WHAT YOU ARE ASKED TO DO ::
In the copy, keep every word of the data below and none of its pictures.

BEGIN

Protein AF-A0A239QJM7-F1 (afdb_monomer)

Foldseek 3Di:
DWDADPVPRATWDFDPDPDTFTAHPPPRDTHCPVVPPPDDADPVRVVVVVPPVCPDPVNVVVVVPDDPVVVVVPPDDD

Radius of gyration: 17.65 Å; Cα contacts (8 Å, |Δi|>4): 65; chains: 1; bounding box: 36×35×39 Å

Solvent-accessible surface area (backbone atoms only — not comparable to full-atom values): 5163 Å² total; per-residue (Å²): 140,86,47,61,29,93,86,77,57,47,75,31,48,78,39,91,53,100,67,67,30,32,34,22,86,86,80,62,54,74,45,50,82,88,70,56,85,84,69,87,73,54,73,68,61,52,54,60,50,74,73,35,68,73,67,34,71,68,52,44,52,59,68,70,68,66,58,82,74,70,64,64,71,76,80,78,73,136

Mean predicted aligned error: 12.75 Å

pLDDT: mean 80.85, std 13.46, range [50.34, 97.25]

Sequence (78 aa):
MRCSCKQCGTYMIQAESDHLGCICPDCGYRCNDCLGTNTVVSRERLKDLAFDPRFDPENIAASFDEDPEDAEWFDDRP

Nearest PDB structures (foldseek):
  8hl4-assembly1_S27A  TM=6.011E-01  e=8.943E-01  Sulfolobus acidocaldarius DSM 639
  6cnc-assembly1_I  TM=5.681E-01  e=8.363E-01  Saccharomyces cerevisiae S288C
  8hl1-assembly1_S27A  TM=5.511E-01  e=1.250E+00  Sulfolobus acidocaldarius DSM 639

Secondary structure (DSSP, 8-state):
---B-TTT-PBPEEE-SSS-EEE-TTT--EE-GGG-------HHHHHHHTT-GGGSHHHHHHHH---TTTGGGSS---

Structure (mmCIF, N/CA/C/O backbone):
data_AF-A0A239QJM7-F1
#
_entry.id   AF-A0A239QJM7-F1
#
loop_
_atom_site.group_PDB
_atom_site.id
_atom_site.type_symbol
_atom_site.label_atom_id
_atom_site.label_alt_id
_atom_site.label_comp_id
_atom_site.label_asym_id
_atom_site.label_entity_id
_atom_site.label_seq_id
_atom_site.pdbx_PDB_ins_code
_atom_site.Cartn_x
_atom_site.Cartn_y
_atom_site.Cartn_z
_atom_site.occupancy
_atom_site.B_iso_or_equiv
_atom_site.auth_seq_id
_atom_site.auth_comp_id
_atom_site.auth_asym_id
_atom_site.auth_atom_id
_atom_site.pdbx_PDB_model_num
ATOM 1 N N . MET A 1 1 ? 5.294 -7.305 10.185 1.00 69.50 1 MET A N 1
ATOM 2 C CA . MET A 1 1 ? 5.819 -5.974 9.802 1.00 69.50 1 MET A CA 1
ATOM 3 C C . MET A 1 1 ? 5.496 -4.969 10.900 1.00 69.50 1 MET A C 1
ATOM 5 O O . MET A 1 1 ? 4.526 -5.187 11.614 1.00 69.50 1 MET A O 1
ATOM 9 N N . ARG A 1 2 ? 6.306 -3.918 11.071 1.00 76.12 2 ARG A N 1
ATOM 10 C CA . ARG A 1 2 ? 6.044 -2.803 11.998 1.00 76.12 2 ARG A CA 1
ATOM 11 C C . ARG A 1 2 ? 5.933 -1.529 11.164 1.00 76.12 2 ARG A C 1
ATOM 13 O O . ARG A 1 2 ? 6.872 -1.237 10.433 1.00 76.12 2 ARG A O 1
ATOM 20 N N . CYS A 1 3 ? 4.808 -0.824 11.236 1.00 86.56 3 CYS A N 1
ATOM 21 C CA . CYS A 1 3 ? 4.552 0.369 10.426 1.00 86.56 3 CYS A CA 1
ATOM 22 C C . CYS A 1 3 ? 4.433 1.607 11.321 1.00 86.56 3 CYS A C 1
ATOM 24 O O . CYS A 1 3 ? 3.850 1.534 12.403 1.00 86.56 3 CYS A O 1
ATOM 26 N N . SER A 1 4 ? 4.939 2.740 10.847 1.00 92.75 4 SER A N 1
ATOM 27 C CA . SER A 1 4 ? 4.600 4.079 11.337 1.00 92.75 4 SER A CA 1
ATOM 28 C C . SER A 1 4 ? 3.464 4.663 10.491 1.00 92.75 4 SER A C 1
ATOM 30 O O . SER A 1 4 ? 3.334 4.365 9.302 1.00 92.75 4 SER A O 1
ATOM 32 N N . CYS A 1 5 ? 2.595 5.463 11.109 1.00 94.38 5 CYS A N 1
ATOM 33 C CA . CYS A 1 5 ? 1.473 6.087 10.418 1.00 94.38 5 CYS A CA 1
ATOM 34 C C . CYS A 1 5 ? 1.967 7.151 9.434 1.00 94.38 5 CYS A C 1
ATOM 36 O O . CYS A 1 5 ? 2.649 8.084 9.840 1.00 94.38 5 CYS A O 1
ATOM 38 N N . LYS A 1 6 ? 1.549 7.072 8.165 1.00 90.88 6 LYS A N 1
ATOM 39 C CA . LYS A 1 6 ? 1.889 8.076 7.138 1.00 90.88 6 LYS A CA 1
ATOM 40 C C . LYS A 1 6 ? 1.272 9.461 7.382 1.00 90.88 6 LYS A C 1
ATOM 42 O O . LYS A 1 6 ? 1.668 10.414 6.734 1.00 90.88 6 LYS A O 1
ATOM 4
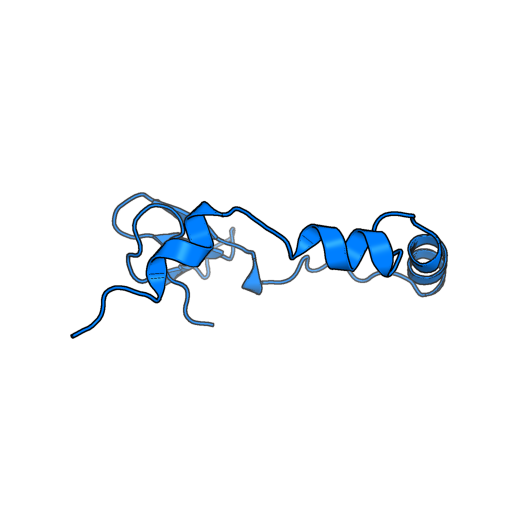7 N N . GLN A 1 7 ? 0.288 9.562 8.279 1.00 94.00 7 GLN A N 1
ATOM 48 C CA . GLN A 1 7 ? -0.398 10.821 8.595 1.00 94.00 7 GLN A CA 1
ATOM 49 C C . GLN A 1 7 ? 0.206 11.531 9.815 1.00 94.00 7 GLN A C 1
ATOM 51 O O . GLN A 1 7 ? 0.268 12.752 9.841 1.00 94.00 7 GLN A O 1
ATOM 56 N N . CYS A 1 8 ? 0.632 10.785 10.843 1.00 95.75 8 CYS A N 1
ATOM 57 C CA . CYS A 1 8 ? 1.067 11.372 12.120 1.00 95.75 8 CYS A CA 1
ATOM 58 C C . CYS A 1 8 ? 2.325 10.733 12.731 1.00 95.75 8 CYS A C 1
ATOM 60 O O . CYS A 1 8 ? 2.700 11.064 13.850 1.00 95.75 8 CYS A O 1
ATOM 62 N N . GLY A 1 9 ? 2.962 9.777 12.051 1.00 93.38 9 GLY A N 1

END

ANSWER TO THIS EXERCISE ::
Protein AF-A0A239QJM7-F1 (afdb_monomer)

Foldseek 3Di:
DWDADPVPRATWDFDPDPDTFTAHPPPRDTHCPVVPPPDDADPVRVVVVVPPVCPDPVNVVVVVPDDPVVVVVPPDDD

Radius of gyration: 17.65 Å; Cα contacts (8 Å, |Δi|>4): 65; chains: 1; bounding box: 36×35×39 Å

Solvent-accessible surface area (backbone atoms only — not comparable to full-atom values): 5163 Å² total; per-residue (Å²): 140,86,47,61,29,93,86,77,57,47,75,31,48,78,39,91,53,100,67,67,30,32,34,22,86,86,80,62,54,74,45,50,82,88,70,56,85,84,69,87,73,54,73,68,61,52,54,60,50,74,73,35,68,73,67,34,71,68,52,44,52,59,68,70,68,66,58,82,74,70,64,64,71,76,80,78,73,136

Mean predicted aligned error: 12.75 Å

pLDDT: mean 80.85, std 13.46, range [50.34, 97.25]

Sequence (78 aa):
MRCSCKQCGTYMIQAESDHLGCICPDCGYRCNDCLGTNTVVSRERLKDLAFDPRFDPENIAASFDEDPEDAEWFDDRP

Nearest PDB structures (foldseek):
  8hl4-assembly1_S27A  TM=6.011E-01  e=8.943E-01  Sulfolobus acidocaldarius DSM 639
  6cnc-assembly1_I  TM=5.681E-01  e=8.363E-01  Saccharomyces cerevisiae S288C
  8hl1-assembly1_S27A  TM=5.511E-01  e=1.250E+00  Sulfolobus acidocaldarius DSM 639

Secondary structure (DSSP, 8-state):
---B-TTT-PBPEEE-SSS-EEE-TTT--EE-GGG-------HHHHHHHTT-GGGSHHHHHHHH---TTTGGGSS---

Structure (mmCIF, N/CA/C/O backbone):
data_AF-A0A239QJM7-F1
#
_entry.id   AF-A0A239QJM7-F1
#
loop_
_atom_site.group_PDB
_atom_site.id
_atom_site.type_symbol
_atom_site.label_atom_id
_atom_site.label_alt_id
_atom_site.label_comp_id
_atom_site.label_asym_id
_atom_site.label_entity_id
_atom_site.label_seq_id
_atom_site.pdbx_PDB_ins_code
_atom_site.Cartn_x
_atom_site.Cartn_y
_atom_site.Cartn_z
_atom_site.occupancy
_atom_site.B_iso_or_equiv
_atom_site.auth_seq_id
_atom_site.auth_comp_id
_atom_site.auth_asym_id
_atom_site.auth_atom_id
_atom_site.pdbx_PDB_model_num
ATOM 1 N N . MET A 1 1 ? 5.294 -7.305 10.185 1.00 69.50 1 MET A N 1
ATOM 2 C CA . MET A 1 1 ? 5.819 -5.974 9.802 1.00 69.50 1 MET A CA 1
ATOM 3 C C . MET A 1 1 ? 5.496 -4.969 10.900 1.00 69.50 1 MET A C 1
ATOM 5 O O . MET A 1 1 ? 4.526 -5.187 11.614 1.00 69.50 1 MET A O 1
ATOM 9 N N . ARG A 1 2 ? 6.306 -3.918 11.071 1.00 76.12 2 ARG A N 1
ATOM 10 C CA . ARG A 1 2 ? 6.044 -2.803 11.998 1.00 76.12 2 ARG A CA 1
ATOM 11 C C . ARG A 1 2 ? 5.933 -1.529 11.164 1.00 76.12 2 ARG A C 1
ATOM 13 O O . ARG A 1 2 ? 6.872 -1.237 10.433 1.00 76.12 2 ARG A O 1
ATOM 20 N N . CYS A 1 3 ? 4.808 -0.824 11.236 1.00 86.56 3 CYS A N 1
ATOM 21 C CA . CYS A 1 3 ? 4.552 0.369 10.426 1.00 86.56 3 CYS A CA 1
ATOM 22 C C . CYS A 1 3 ? 4.433 1.607 11.321 1.00 86.56 3 CYS A C 1
ATOM 24 O O . CYS A 1 3 ? 3.850 1.534 12.403 1.00 86.56 3 CYS A O 1
ATOM 26 N N . SER A 1 4 ? 4.939 2.740 10.847 1.00 92.75 4 SER A N 1
ATOM 27 C CA . SER A 1 4 ? 4.600 4.079 11.337 1.00 92.75 4 SER A CA 1
ATOM 28 C C . SER A 1 4 ? 3.464 4.663 10.491 1.00 92.75 4 SER A C 1
ATOM 30 O O . SER A 1 4 ? 3.334 4.365 9.302 1.00 92.75 4 SER A O 1
ATOM 32 N N . CYS A 1 5 ? 2.595 5.463 11.109 1.00 94.38 5 CYS A N 1
ATOM 33 C CA . CYS A 1 5 ? 1.473 6.087 10.418 1.00 94.38 5 CYS A CA 1
ATOM 34 C C . CYS A 1 5 ? 1.967 7.151 9.434 1.00 94.38 5 CYS A C 1
ATOM 36 O O . CYS A 1 5 ? 2.649 8.084 9.840 1.00 94.38 5 CYS A O 1
ATOM 38 N N . LYS A 1 6 ? 1.549 7.072 8.165 1.00 90.88 6 LYS A N 1
ATOM 39 C CA . LYS A 1 6 ? 1.889 8.076 7.138 1.00 90.88 6 LYS A CA 1
ATOM 40 C C . LYS A 1 6 ? 1.272 9.461 7.382 1.00 90.88 6 LYS A C 1
ATOM 42 O O . LYS A 1 6 ? 1.668 10.414 6.734 1.00 90.88 6 LYS A O 1
ATOM 4
7 N N . GLN A 1 7 ? 0.288 9.562 8.279 1.00 94.00 7 GLN A N 1
ATOM 48 C CA . GLN A 1 7 ? -0.398 10.821 8.595 1.00 94.00 7 GLN A CA 1
ATOM 49 C C . GLN A 1 7 ? 0.206 11.531 9.815 1.00 94.00 7 GLN A C 1
ATOM 51 O O . GLN A 1 7 ? 0.268 12.752 9.841 1.00 94.00 7 GLN A O 1
ATOM 56 N N . CYS A 1 8 ? 0.632 10.785 10.843 1.00 95.75 8 CYS A N 1
ATOM 57 C CA . CYS A 1 8 ? 1.067 11.372 12.120 1.00 95.75 8 CYS A CA 1
ATOM 58 C C . CYS A 1 8 ? 2.325 10.733 12.731 1.00 95.75 8 CYS A C 1
ATOM 60 O O . CYS A 1 8 ? 2.700 11.064 13.850 1.00 95.75 8 CYS A O 1
ATOM 62 N N . GLY A 1 9 ? 2.962 9.777 12.051 1.00 93.38 9 GLY A N 1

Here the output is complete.